─── Records provided

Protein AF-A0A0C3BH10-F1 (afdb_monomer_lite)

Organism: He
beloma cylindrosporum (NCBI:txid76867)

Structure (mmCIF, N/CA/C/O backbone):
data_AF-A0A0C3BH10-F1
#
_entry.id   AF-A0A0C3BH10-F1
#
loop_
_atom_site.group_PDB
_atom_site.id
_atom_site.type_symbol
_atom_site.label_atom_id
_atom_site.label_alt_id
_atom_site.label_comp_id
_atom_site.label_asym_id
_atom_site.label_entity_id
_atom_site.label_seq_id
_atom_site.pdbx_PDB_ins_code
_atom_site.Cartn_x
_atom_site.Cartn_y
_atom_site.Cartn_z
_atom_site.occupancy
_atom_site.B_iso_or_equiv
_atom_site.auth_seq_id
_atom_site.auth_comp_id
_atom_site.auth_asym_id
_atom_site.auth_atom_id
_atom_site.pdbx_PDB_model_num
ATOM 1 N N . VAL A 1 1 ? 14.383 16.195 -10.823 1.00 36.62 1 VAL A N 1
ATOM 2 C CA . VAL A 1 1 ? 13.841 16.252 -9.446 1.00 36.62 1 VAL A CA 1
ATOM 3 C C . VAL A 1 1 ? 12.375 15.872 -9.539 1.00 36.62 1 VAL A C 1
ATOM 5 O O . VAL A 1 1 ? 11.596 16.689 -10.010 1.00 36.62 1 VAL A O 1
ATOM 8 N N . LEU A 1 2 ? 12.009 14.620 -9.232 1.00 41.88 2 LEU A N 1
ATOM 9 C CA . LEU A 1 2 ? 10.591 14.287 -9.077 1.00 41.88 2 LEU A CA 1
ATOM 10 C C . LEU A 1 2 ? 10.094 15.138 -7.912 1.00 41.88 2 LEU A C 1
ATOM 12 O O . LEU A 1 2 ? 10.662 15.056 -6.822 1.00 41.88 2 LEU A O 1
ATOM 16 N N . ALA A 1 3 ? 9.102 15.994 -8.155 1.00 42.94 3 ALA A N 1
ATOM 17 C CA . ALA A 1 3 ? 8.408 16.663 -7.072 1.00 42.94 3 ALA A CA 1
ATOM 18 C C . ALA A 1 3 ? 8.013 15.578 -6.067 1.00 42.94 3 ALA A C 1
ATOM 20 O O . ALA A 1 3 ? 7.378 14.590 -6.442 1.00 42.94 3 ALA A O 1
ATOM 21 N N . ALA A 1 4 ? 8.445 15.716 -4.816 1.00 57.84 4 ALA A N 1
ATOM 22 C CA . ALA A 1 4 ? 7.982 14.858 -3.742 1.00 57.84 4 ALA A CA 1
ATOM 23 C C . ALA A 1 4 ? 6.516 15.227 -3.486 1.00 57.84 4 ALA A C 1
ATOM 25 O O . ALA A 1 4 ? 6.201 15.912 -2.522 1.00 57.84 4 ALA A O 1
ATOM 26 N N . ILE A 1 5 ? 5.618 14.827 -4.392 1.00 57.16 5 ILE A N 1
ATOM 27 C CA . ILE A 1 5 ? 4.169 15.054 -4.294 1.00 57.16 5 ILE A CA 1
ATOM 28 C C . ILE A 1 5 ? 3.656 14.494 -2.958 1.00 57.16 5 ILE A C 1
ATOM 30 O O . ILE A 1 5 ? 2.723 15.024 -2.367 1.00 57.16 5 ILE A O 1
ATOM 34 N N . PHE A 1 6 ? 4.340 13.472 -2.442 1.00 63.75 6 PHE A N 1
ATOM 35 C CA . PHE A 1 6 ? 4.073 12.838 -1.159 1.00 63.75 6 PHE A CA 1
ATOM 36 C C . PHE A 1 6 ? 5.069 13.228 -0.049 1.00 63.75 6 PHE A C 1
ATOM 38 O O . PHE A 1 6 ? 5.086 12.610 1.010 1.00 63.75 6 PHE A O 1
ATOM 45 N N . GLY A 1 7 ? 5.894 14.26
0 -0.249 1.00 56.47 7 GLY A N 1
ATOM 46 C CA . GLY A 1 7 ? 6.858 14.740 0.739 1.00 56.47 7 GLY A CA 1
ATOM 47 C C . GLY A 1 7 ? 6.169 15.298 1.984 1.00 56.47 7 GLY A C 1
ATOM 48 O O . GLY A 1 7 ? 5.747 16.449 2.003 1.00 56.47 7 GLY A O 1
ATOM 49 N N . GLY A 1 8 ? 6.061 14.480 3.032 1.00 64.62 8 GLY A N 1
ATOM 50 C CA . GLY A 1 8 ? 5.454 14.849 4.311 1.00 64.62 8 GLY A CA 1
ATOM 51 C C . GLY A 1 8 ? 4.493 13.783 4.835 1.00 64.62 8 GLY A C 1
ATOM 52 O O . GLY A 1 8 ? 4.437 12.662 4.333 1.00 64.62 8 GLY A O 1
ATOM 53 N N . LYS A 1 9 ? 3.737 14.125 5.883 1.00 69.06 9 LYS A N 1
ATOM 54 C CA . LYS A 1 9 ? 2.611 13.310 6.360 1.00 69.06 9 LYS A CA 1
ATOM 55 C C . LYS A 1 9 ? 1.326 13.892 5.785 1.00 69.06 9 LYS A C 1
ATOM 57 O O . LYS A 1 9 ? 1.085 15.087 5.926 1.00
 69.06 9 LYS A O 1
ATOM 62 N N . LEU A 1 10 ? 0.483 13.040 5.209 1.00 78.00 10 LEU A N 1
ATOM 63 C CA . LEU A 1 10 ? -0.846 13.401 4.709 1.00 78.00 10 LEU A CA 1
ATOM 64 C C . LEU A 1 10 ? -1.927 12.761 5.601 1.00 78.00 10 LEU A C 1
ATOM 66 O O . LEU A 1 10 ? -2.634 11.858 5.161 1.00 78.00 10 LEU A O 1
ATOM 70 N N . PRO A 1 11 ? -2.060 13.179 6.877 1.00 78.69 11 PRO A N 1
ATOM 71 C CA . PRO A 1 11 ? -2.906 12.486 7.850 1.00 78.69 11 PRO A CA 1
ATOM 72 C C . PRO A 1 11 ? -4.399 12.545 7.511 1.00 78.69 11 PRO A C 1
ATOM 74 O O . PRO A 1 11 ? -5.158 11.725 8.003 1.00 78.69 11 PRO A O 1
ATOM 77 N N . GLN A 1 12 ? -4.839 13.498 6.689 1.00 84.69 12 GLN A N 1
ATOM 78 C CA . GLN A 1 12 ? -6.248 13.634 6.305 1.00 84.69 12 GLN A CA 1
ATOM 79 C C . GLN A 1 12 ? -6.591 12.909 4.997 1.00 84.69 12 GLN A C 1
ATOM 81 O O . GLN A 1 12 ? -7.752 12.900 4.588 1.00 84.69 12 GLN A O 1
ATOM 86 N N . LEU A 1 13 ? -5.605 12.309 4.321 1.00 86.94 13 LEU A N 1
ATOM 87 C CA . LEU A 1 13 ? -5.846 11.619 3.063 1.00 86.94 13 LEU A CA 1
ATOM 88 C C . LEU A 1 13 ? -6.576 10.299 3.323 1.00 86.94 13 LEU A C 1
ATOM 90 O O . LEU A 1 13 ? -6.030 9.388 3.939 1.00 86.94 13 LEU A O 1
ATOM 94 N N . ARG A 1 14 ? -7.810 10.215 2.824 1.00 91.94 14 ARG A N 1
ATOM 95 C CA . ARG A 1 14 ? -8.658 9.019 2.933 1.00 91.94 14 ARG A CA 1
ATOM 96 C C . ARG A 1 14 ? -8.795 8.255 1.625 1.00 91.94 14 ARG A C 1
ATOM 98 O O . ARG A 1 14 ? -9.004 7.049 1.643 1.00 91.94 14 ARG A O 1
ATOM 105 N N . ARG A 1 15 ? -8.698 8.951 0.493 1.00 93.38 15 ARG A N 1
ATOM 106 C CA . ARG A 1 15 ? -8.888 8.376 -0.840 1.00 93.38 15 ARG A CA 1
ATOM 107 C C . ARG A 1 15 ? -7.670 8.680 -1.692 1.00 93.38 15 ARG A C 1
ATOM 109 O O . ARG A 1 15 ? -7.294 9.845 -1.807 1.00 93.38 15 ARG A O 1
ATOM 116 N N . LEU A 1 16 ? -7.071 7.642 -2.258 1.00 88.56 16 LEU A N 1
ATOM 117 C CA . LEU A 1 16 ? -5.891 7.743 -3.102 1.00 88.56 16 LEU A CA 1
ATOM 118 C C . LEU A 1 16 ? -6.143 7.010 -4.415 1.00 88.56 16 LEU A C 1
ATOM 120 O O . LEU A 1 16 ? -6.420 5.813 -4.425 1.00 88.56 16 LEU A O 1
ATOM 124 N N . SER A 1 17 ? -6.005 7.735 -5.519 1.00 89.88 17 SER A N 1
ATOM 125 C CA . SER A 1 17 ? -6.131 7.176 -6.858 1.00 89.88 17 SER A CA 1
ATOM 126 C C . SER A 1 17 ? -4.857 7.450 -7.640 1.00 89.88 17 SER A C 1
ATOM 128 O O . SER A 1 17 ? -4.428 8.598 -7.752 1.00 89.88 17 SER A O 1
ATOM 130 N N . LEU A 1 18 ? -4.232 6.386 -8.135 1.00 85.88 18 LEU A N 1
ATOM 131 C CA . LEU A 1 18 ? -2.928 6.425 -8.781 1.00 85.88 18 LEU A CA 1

──────

_Task brief:_
Please reproduce, exactly as they appear above, the lines from the line containing "ATOM 74 O O" up to and including the line containing "ATOM 107 C C".

_Solution to the exercise:_
ATOM 74 O O . PRO A 1 11 ? -5.158 11.725 8.003 1.00 78.69 11 PRO A O 1
ATOM 77 N N . GLN A 1 12 ? -4.839 13.498 6.689 1.00 84.69 12 GLN A N 1
ATOM 78 C CA . GLN A 1 12 ? -6.248 13.634 6.305 1.00 84.69 12 GLN A CA 1
ATOM 79 C C . GLN A 1 12 ? -6.591 12.909 4.997 1.00 84.69 12 GLN A C 1
ATOM 81 O O . GLN A 1 12 ? -7.752 12.900 4.588 1.00 84.69 12 GLN A O 1
ATOM 86 N N . LEU A 1 13 ? -5.605 12.309 4.321 1.00 86.94 13 LEU A N 1
ATOM 87 C CA . LEU A 1 13 ? -5.846 11.619 3.063 1.00 86.94 13 LEU A CA 1
ATOM 88 C C . LEU A 1 13 ? -6.576 10.299 3.323 1.00 86.94 13 LEU A C 1
ATOM 90 O O . LEU A 1 13 ? -6.030 9.388 3.939 1.00 86.94 13 LEU A O 1
ATOM 94 N N . ARG A 1 14 ? -7.810 10.215 2.824 1.00 91.94 14 ARG A N 1
ATOM 95 C CA . ARG A 1 14 ? -8.658 9.019 2.933 1.00 91.94 14 ARG A CA 1
ATOM 96 C C . ARG A 1 14 ? -8.795 8.255 1.625 1.00 91.94 14 ARG A C 1
ATOM 98 O O . ARG A 1 14 ? -9.004 7.049 1.643 1.00 91.94 14 ARG A O 1
ATOM 105 N N . ARG A 1 15 ? -8.698 8.951 0.493 1.00 93.38 15 ARG A N 1
ATOM 106 C CA . ARG A 1 15 ? -8.888 8.376 -0.840 1.00 93.38 15 ARG A CA 1
ATOM 107 C C . ARG A 1 15 ? -7.670 8.680 -1.692 1.00 93.38 15 ARG A C 1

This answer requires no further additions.